Segment Start: Input

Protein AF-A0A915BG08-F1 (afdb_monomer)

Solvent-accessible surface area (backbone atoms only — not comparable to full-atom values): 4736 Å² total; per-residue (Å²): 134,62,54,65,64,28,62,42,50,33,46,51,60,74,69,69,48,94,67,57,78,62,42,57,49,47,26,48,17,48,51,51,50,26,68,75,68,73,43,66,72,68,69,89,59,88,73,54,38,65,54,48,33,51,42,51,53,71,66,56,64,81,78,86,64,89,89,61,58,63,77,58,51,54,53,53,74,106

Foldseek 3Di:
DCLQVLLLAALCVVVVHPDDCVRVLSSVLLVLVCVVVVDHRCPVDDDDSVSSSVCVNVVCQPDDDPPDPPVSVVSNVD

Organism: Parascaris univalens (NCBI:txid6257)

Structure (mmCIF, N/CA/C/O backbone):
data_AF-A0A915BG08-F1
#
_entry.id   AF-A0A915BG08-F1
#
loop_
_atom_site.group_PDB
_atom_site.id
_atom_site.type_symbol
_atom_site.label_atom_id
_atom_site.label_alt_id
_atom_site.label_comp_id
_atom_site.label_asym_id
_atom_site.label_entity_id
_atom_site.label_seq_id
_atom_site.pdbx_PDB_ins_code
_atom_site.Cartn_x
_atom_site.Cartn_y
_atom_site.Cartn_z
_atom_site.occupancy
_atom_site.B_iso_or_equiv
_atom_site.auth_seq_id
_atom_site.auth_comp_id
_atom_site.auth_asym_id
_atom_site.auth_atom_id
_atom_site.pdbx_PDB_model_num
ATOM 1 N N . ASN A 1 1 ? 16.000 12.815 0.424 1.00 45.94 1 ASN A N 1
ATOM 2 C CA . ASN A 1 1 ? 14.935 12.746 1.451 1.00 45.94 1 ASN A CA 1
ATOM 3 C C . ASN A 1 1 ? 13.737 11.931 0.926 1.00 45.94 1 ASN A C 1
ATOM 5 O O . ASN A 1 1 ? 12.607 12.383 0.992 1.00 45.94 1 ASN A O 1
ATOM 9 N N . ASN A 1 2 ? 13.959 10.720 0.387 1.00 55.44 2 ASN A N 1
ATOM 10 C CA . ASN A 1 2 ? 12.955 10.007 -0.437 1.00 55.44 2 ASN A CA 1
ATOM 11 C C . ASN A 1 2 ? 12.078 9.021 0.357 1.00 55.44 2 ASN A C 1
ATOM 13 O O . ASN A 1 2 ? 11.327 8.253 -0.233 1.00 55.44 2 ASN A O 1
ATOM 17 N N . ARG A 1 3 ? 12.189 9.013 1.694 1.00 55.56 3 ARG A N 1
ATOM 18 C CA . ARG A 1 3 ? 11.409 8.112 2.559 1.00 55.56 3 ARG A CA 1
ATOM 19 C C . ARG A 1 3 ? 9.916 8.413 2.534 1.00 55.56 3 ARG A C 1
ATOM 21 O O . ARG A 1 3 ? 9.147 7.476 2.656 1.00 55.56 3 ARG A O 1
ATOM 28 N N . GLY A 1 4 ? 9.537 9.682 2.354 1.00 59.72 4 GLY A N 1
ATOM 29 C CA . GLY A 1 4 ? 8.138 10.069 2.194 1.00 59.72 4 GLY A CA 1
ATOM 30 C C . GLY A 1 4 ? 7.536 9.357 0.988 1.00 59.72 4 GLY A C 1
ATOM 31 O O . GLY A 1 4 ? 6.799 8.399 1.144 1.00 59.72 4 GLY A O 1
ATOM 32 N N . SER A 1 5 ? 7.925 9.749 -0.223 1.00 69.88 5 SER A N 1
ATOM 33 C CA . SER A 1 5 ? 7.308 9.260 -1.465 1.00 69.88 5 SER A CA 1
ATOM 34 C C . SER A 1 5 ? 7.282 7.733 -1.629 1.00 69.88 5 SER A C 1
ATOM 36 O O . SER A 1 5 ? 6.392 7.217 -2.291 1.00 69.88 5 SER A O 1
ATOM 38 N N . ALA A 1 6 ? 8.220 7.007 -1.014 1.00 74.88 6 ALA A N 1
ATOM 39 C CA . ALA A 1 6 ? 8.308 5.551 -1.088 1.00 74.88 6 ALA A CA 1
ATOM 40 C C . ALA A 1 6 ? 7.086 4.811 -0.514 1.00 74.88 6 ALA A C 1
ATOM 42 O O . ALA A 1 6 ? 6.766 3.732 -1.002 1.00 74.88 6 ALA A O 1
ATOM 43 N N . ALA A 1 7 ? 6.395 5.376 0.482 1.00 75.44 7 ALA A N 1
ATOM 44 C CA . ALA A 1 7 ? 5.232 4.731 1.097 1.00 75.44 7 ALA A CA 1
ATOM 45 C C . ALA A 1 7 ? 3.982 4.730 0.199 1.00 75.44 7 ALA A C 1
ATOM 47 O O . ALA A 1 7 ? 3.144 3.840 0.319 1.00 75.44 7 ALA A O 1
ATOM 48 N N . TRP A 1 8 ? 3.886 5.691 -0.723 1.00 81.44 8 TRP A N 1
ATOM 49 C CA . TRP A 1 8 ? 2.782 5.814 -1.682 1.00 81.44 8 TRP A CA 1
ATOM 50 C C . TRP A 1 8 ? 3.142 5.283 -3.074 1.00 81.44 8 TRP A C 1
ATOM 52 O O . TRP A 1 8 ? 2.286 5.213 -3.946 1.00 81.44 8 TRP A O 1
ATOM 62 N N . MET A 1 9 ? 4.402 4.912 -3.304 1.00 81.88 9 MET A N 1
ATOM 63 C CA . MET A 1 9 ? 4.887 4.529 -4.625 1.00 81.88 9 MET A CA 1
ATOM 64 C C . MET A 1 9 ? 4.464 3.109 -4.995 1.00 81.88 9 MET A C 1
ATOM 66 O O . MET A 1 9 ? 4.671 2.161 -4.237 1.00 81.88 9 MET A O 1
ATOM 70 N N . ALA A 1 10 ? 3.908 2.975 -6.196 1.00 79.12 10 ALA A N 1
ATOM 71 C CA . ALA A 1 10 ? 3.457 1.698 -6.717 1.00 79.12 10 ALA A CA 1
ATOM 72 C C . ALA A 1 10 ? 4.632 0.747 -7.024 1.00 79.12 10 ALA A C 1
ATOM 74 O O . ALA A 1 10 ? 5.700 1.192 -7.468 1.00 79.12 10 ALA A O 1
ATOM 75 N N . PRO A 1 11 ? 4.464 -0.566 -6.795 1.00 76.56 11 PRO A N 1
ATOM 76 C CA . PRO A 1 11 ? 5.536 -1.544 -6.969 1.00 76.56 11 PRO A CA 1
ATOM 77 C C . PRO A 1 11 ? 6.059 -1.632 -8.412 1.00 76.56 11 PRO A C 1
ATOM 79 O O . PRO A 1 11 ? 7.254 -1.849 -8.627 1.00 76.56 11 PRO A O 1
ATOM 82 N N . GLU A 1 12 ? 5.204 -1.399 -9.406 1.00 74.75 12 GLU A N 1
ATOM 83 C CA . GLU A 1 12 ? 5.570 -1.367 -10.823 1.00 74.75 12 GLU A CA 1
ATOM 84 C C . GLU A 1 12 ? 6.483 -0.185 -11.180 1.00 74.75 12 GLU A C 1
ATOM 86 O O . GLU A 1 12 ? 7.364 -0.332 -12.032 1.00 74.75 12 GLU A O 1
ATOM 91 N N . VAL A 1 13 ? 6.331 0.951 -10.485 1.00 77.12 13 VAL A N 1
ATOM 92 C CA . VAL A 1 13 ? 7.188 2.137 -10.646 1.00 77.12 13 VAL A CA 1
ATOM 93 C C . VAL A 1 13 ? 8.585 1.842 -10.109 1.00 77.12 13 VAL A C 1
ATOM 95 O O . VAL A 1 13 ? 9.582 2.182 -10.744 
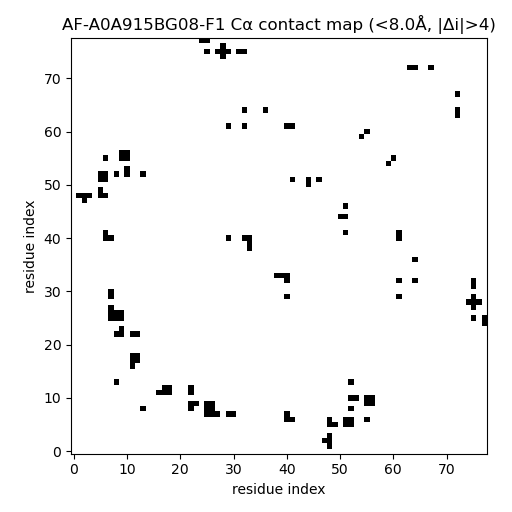1.00 77.12 13 VAL A O 1
ATOM 98 N N . PHE A 1 14 ? 8.671 1.145 -8.974 1.00 72.38 14 PHE A N 1
ATOM 99 C CA . PHE A 1 14 ? 9.948 0.722 -8.399 1.00 72.38 14 PHE A CA 1
ATOM 100 C C . PHE A 1 14 ? 10.667 -0.328 -9.255 1.00 72.38 14 PHE A C 1
ATOM 102 O O . PHE A 1 14 ? 11.884 -0.265 -9.413 1.00 72.38 14 PHE A O 1
ATOM 109 N N . SER A 1 15 ? 9.924 -1.262 -9.853 1.00 70.62 15 SER A N 1
ATOM 110 C CA . SER A 1 15 ? 10.486 -2.282 -10.746 1.00 70.62 15 SER A CA 1
ATOM 111 C C . SER A 1 15 ? 11.036 -1.710 -12.063 1.00 70.62 15 SER A C 1
ATOM 113 O O . SER A 1 15 ? 11.644 -2.462 -12.826 1.00 70.62 15 SER A O 1
ATOM 115 N N . GLY A 1 16 ? 10.792 -0.430 -12.376 1.00 68.94 16 GLY A N 1
ATOM 116 C CA . GLY A 1 16 ? 11.124 0.159 -13.678 1.00 68.94 16 GLY A CA 1
ATOM 117 C C . GLY A 1 16 ? 10.361 -0.483 -14.843 1.00 68.94 16 GLY A C 1
ATOM 118 O O . GLY A 1 16 ? 10.780 -0.376 -15.995 1.00 68.94 16 GLY A O 1
ATOM 119 N N . SER A 1 17 ? 9.260 -1.178 -14.542 1.00 69.81 17 SER A N 1
ATOM 120 C CA . SER A 1 17 ? 8.387 -1.786 -15.545 1.00 69.81 17 SER A CA 1
ATOM 121 C C . SER A 1 17 ? 7.572 -0.703 -16.259 1.00 69.81 17 SER A C 1
ATOM 123 O O . SER A 1 17 ? 7.591 0.466 -15.872 1.00 69.81 17 SER A O 1
ATOM 125 N N . LYS A 1 18 ? 6.844 -1.075 -17.320 1.00 71.44 18 LYS A N 1
ATOM 126 C CA . LYS A 1 18 ? 5.895 -0.172 -17.990 1.00 71.44 18 LYS A CA 1
ATOM 127 C C . LYS A 1 18 ? 4.845 0.288 -16.970 1.00 71.44 18 LYS A C 1
ATOM 129 O O . LYS A 1 18 ? 3.894 -0.437 -16.697 1.00 71.44 18 LYS A O 1
ATOM 134 N N . TYR A 1 19 ? 5.051 1.463 -16.387 1.00 68.81 19 TYR A N 1
ATOM 135 C CA . TYR A 1 19 ? 4.084 2.096 -15.506 1.00 68.81 19 TYR A CA 1
ATOM 136 C C . T
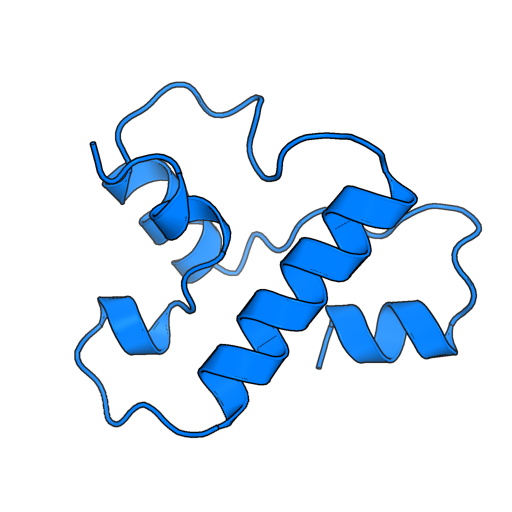YR A 1 19 ? 2.966 2.697 -16.363 1.00 68.81 19 TYR A C 1
ATOM 138 O O . TYR A 1 19 ? 3.190 3.163 -17.484 1.00 68.81 19 TYR A O 1
ATOM 146 N N . ASN A 1 20 ? 1.748 2.631 -15.854 1.00 76.12 20 ASN A N 1
ATOM 147 C CA . ASN A 1 20 ? 0.543 3.165 -16.474 1.00 76.12 20 ASN A CA 1
ATOM 148 C C . ASN A 1 20 ? -0.243 3.941 -15.410 1.00 76.12 20 ASN A C 1
ATOM 150 O O . ASN A 1 20 ? 0.183 4.030 -14.262 1.00 76.12 20 ASN A O 1
ATOM 154 N N . GLU A 1 21 ? -1.415 4.456 -15.756 1.00 80.19 21 GLU A N 1
ATOM 155 C CA . GLU A 1 21 ? -2.290 5.198 -14.844 1.00 80.19 21 GLU A CA 1
ATOM 156 C C . GLU A 1 21 ? -2.700 4.418 -13.574 1.00 80.19 21 GLU A C 1
ATOM 158 O O . GLU A 1 21 ? -3.253 4.998 -12.639 1.00 80.19 21 GLU A O 1
ATOM 163 N N . LYS A 1 22 ? -2.427 3.106 -13.494 1.00 79.31 22 LYS A N 1
ATOM 164 C CA . LYS A 1 22 ? -2.669 2.301 -12.287 1.00 79.31 22 LYS A CA 1
ATOM 165 C C . LYS A 1 22 ? -1.742 2.678 -11.135 1.00 79.31 22 LYS A C 1
ATOM 167 O O . LYS A 1 22 ? -2.164 2.535 -9.989 1.00 79.31 22 LYS A O 1
ATOM 172 N N . CYS A 1 23 ? -0.559 3.234 -11.408 1.00 79.56 23 CYS A N 1
ATOM 173 C CA . CYS A 1 23 ? 0.329 3.694 -10.339 1.00 79.56 23 CYS A CA 1
ATOM 174 C C . CYS A 1 23 ? -0.291 4.847 -9.534 1.00 79.56 23 CYS A C 1
ATOM 176 O O . CYS A 1 23 ? -0.096 4.947 -8.318 1.00 79.56 23 CYS A O 1
ATOM 178 N N . ASP A 1 24 ? -1.089 5.686 -10.198 1.00 81.62 24 ASP A N 1
ATOM 179 C CA . ASP A 1 24 ? -1.803 6.795 -9.566 1.00 81.62 24 ASP A CA 1
ATOM 180 C C . ASP A 1 24 ? -3.004 6.287 -8.762 1.00 81.62 24 ASP A C 1
ATOM 182 O O . ASP A 1 24 ? -3.256 6.775 -7.661 1.00 81.62 24 ASP A O 1
ATOM 186 N N . VAL A 1 25 ? -3.699 5.254 -9.259 1.00 82.44 25 VAL A N 1
ATOM 187 C CA . VAL A 1 25 ? -4.776 4.565 -8.521 1.00 82.44 25 VAL A CA 1
ATOM 188 C C . VAL A 1 25 ? -4.230 3.932 -7.242 1.00 82.44 25 VAL A C 1
ATOM 190 O O . VAL A 1 25 ? -4.823 4.100 -6.177 1.00 82.44 25 VAL A O 1
ATOM 193 N N . TYR A 1 26 ? -3.064 3.289 -7.320 1.00 81.94 26 TYR A N 1
ATOM 194 C CA . TYR A 1 26 ? -2.390 2.731 -6.153 1.00 81.94 26 TYR A CA 1
ATOM 195 C C . TYR A 1 26 ? -2.051 3.808 -5.117 1.00 81.94 26 TYR A C 1
ATOM 197 O O . TYR A 1 26 ? -2.423 3.702 -3.945 1.00 81.94 26 TYR A O 1
ATOM 205 N N . SER A 1 27 ? -1.389 4.880 -5.563 1.00 82.25 27 SER A N 1
ATOM 206 C CA . SER A 1 27 ? -1.009 6.002 -4.700 1.00 82.25 27 SER A CA 1
ATOM 207 C C . SER A 1 27 ? -2.242 6.627 -4.033 1.00 82.25 27 SER A C 1
ATOM 209 O O . SER A 1 27 ? -2.223 6.935 -2.839 1.00 82.25 27 SER A O 1
ATOM 211 N N . PHE A 1 28 ? -3.342 6.754 -4.781 1.00 83.56 28 PHE A N 1
ATOM 212 C CA . PHE A 1 28 ? -4.622 7.243 -4.279 1.00 83.56 28 PHE A CA 1
ATOM 213 C C . PHE A 1 28 ? -5.243 6.309 -3.228 1.00 83.56 28 PHE A C 1
ATOM 215 O O . PHE A 1 28 ? -5.738 6.794 -2.212 1.00 83.56 28 PHE A O 1
ATOM 222 N N . GLY A 1 29 ? -5.175 4.988 -3.414 1.00 82.62 29 GLY A N 1
ATOM 223 C CA . GLY A 1 29 ? -5.648 4.005 -2.431 1.00 82.62 29 GLY A CA 1
ATOM 224 C C . GLY A 1 29 ? -4.908 4.100 -1.092 1.00 82.62 29 GLY A C 1
ATOM 225 O O . GLY A 1 29 ? -5.540 4.107 -0.032 1.00 82.62 29 GLY A O 1
ATOM 226 N N . ILE A 1 30 ? -3.582 4.271 -1.125 1.00 83.12 30 ILE A N 1
ATOM 227 C CA . ILE A 1 30 ? -2.767 4.474 0.085 1.00 83.12 30 ILE A CA 1
ATOM 228 C C . ILE A 1 30 ? -3.097 5.813 0.764 1.00 83.12 30 ILE A C 1
ATOM 230 O O . ILE A 1 30 ? -3.254 5.854 1.985 1.00 83.12 30 ILE A O 1
ATOM 234 N N . MET A 1 31 ? -3.273 6.892 -0.009 1.00 83.69 31 MET A N 1
ATOM 235 C CA . MET A 1 31 ? -3.713 8.196 0.516 1.00 83.69 31 MET A CA 1
ATOM 236 C C . MET A 1 31 ? -5.088 8.109 1.187 1.00 83.69 31 MET A C 1
ATOM 238 O O . MET A 1 31 ? -5.306 8.672 2.259 1.00 83.69 31 MET A O 1
ATOM 242 N N . LEU A 1 32 ? -6.032 7.394 0.574 1.00 82.62 32 LEU A N 1
ATOM 243 C CA . LEU A 1 32 ? -7.367 7.190 1.126 1.00 82.62 32 LEU A CA 1
ATOM 244 C C . LEU A 1 32 ? -7.302 6.418 2.450 1.00 82.62 32 LEU A C 1
ATOM 246 O O . LEU A 1 32 ? -7.947 6.809 3.424 1.00 82.62 32 LEU A O 1
ATOM 250 N N . TRP A 1 33 ? -6.481 5.367 2.511 1.00 82.38 33 TRP A N 1
ATOM 251 C CA . TRP A 1 33 ? -6.243 4.612 3.739 1.00 82.38 33 TRP A CA 1
ATOM 252 C C . TRP A 1 33 ? -5.639 5.486 4.847 1.00 82.38 33 TRP A C 1
ATOM 254 O O . TRP A 1 33 ? -6.109 5.448 5.987 1.00 82.38 33 TRP A O 1
ATOM 264 N N . GLU A 1 34 ? -4.649 6.316 4.522 1.00 85.06 34 GLU A N 1
ATOM 265 C CA . GLU A 1 34 ? -4.041 7.268 5.459 1.00 85.06 34 GLU A CA 1
ATOM 266 C C . GLU A 1 34 ? -5.070 8.275 5.989 1.00 85.06 34 GLU A C 1
ATOM 268 O O . GLU A 1 34 ? -5.123 8.524 7.192 1.00 85.06 34 GLU A O 1
ATOM 273 N N . MET A 1 35 ? -5.940 8.812 5.130 1.00 84.06 35 MET A N 1
ATOM 274 C CA . MET A 1 35 ? -6.988 9.750 5.551 1.00 84.06 35 MET A CA 1
ATOM 275 C C . MET A 1 35 ? -8.009 9.108 6.496 1.00 84.06 35 MET A C 1
ATOM 277 O O . MET A 1 35 ? -8.435 9.746 7.462 1.00 84.06 35 MET A O 1
ATOM 281 N N . ILE A 1 36 ? -8.401 7.857 6.236 1.00 81.88 36 ILE A N 1
ATOM 282 C CA . ILE A 1 36 ? -9.387 7.145 7.059 1.00 81.88 36 ILE A CA 1
ATOM 283 C C . ILE A 1 36 ? -8.770 6.726 8.400 1.00 81.88 36 ILE A C 1
ATOM 285 O O . ILE A 1 36 ? -9.392 6.902 9.448 1.00 81.88 36 ILE A O 1
ATOM 289 N N . THR A 1 37 ? -7.551 6.183 8.388 1.00 79.81 37 THR A N 1
ATOM 290 C CA . THR A 1 37 ? -6.880 5.711 9.611 1.00 79.81 37 THR A CA 1
ATOM 291 C C . THR A 1 37 ? -6.233 6.833 10.416 1.00 79.81 37 THR A C 1
ATOM 293 O O . THR A 1 37 ? -5.979 6.649 11.608 1.00 79.81 37 THR A O 1
ATOM 296 N N . ARG A 1 38 ? -5.963 7.982 9.780 1.00 82.38 38 ARG A N 1
ATOM 297 C CA . ARG A 1 38 ? -5.119 9.072 10.295 1.00 82.38 38 ARG A CA 1
ATOM 298 C C . ARG A 1 38 ? -3.746 8.588 10.773 1.00 82.38 38 ARG A C 1
ATOM 300 O O . ARG A 1 38 ? -3.182 9.157 11.707 1.00 82.38 38 ARG A O 1
ATOM 307 N N . ARG A 1 39 ? -3.222 7.526 10.158 1.00 78.56 39 ARG A N 1
ATOM 308 C CA . ARG A 1 39 ? -1.912 6.936 10.461 1.00 78.56 39 ARG A CA 1
ATOM 309 C C . ARG A 1 39 ? -1.048 6.964 9.220 1.00 78.56 39 ARG A C 1
ATOM 311 O O . ARG A 1 39 ? -1.559 6.766 8.118 1.00 78.56 39 ARG A O 1
ATOM 318 N N . LYS A 1 40 ? 0.261 7.147 9.395 1.00 78.75 40 LYS A N 1
ATOM 319 C CA . LYS A 1 40 ? 1.162 7.057 8.250 1.00 78.75 40 LYS A CA 1
ATOM 320 C C . LYS A 1 40 ? 1.218 5.613 7.750 1.00 78.75 40 LYS A C 1
ATOM 322 O O . LYS A 1 40 ? 1.349 4.686 8.557 1.00 78.75 40 LYS A O 1
ATOM 327 N N . PRO A 1 41 ? 1.137 5.399 6.430 1.00 72.88 41 PRO A N 1
ATOM 328 C CA . PRO A 1 41 ? 1.336 4.077 5.862 1.00 72.88 41 PRO A CA 1
ATOM 329 C C . PRO A 1 41 ? 2.732 3.579 6.241 1.00 72.88 41 PRO A C 1
ATOM 331 O O . PRO A 1 41 ? 3.722 4.289 6.069 1.00 72.88 41 PRO A O 1
ATOM 334 N N . PHE A 1 42 ? 2.793 2.357 6.773 1.00 72.88 42 PHE A N 1
ATOM 335 C CA . PHE A 1 42 ? 4.037 1.703 7.183 1.00 72.88 42 PHE A CA 1
ATOM 336 C C . PHE A 1 42 ? 4.822 2.425 8.298 1.00 72.88 42 PHE A C 1
ATOM 338 O O . PHE A 1 42 ? 6.037 2.260 8.381 1.00 72.88 42 PHE A O 1
ATOM 345 N N . GLU A 1 43 ? 4.149 3.188 9.172 1.00 72.88 43 GLU A N 1
ATOM 346 C CA . GLU A 1 43 ? 4.781 3.890 10.308 1.00 72.88 43 GLU A CA 1
ATOM 347 C C . GLU A 1 43 ? 5.563 2.950 11.240 1.00 72.88 43 GLU A C 1
ATOM 349 O O . GLU A 1 43 ? 6.642 3.302 11.707 1.00 72.88 43 GLU A O 1
ATOM 354 N N . ASP A 1 44 ? 5.061 1.727 11.429 1.00 71.56 44 ASP A N 1
ATOM 355 C CA . ASP A 1 44 ? 5.671 0.696 12.277 1.00 71.56 44 ASP A CA 1
ATOM 356 C C . ASP A 1 44 ? 6.866 -0.021 11.612 1.00 71.56 44 ASP A C 1
ATOM 358 O O . ASP A 1 44 ? 7.443 -0.948 12.183 1.00 71.56 44 ASP A O 1
ATOM 362 N N . ILE A 1 45 ? 7.227 0.347 10.375 1.00 69.94 45 ILE A N 1
ATOM 363 C CA . ILE A 1 45 ? 8.362 -0.248 9.665 1.00 69.94 45 ILE A CA 1
ATOM 364 C C . ILE A 1 45 ? 9.614 0.590 9.902 1.00 69.94 45 ILE A C 1
ATOM 366 O O . ILE A 1 45 ? 9.856 1.607 9.249 1.00 69.94 45 ILE A O 1
ATOM 370 N N . GLU A 1 46 ? 10.480 0.094 10.778 1.00 65.31 46 GLU A N 1
ATOM 371 C CA . GLU A 1 46 ? 11.842 0.600 10.900 1.00 65.31 46 GLU A CA 1
ATOM 372 C C . GLU A 1 46 ? 12.663 0.199 9.663 1.00 65.31 46 GLU A C 1
ATOM 374 O O . GLU A 1 46 ? 12.809 -0.982 9.337 1.00 65.31 46 GLU A O 1
ATOM 379 N N . GLY A 1 47 ? 13.196 1.180 8.926 1.00 69.62 47 GLY A N 1
ATOM 380 C CA . GLY A 1 47 ? 13.989 0.878 7.737 1.00 69.62 47 GLY A CA 1
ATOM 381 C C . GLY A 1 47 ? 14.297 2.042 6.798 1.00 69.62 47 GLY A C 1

Segment End: Input

Take the line above containing "ATOM 349 O O", the line containing "ATOM 366 O O", and all lines in between, and copy them exactly without anything else.

Result of this task
ATOM 349 O O . GLU A 1 43 ? 6.642 3.302 11.707 1.00 72.88 43 GLU A O 1
ATOM 354 N N . ASP A 1 44 ? 5.061 1.727 11.429 1.00 71.56 44 ASP A N 1
ATOM 355 C CA . ASP A 1 44 ? 5.671 0.696 12.277 1.00 71.56 44 ASP A CA 1
ATOM 356 C C . ASP A 1 44 ? 6.866 -0.021 11.612 1.00 71.56 44 ASP A C 1
ATOM 358 O O . ASP A 1 44 ? 7.443 -0.948 12.183 1.00 71.56 44 ASP A O 1
ATOM 362 N N . ILE A 1 45 ? 7.227 0.347 10.375 1.00 69.94 45 ILE A N 1
ATOM 363 C CA . ILE A 1 45 ? 8.362 -0.248 9.665 1.00 69.94 45 ILE A CA 1
ATOM 364 C C . ILE A 1 45 ? 9.614 0.590 9.902 1.00 69.94 45 ILE A C 1
ATOM 366 O O . ILE A 1 45 ? 9.856 1.607 9.249 1.00 69.94 45 ILE A O 1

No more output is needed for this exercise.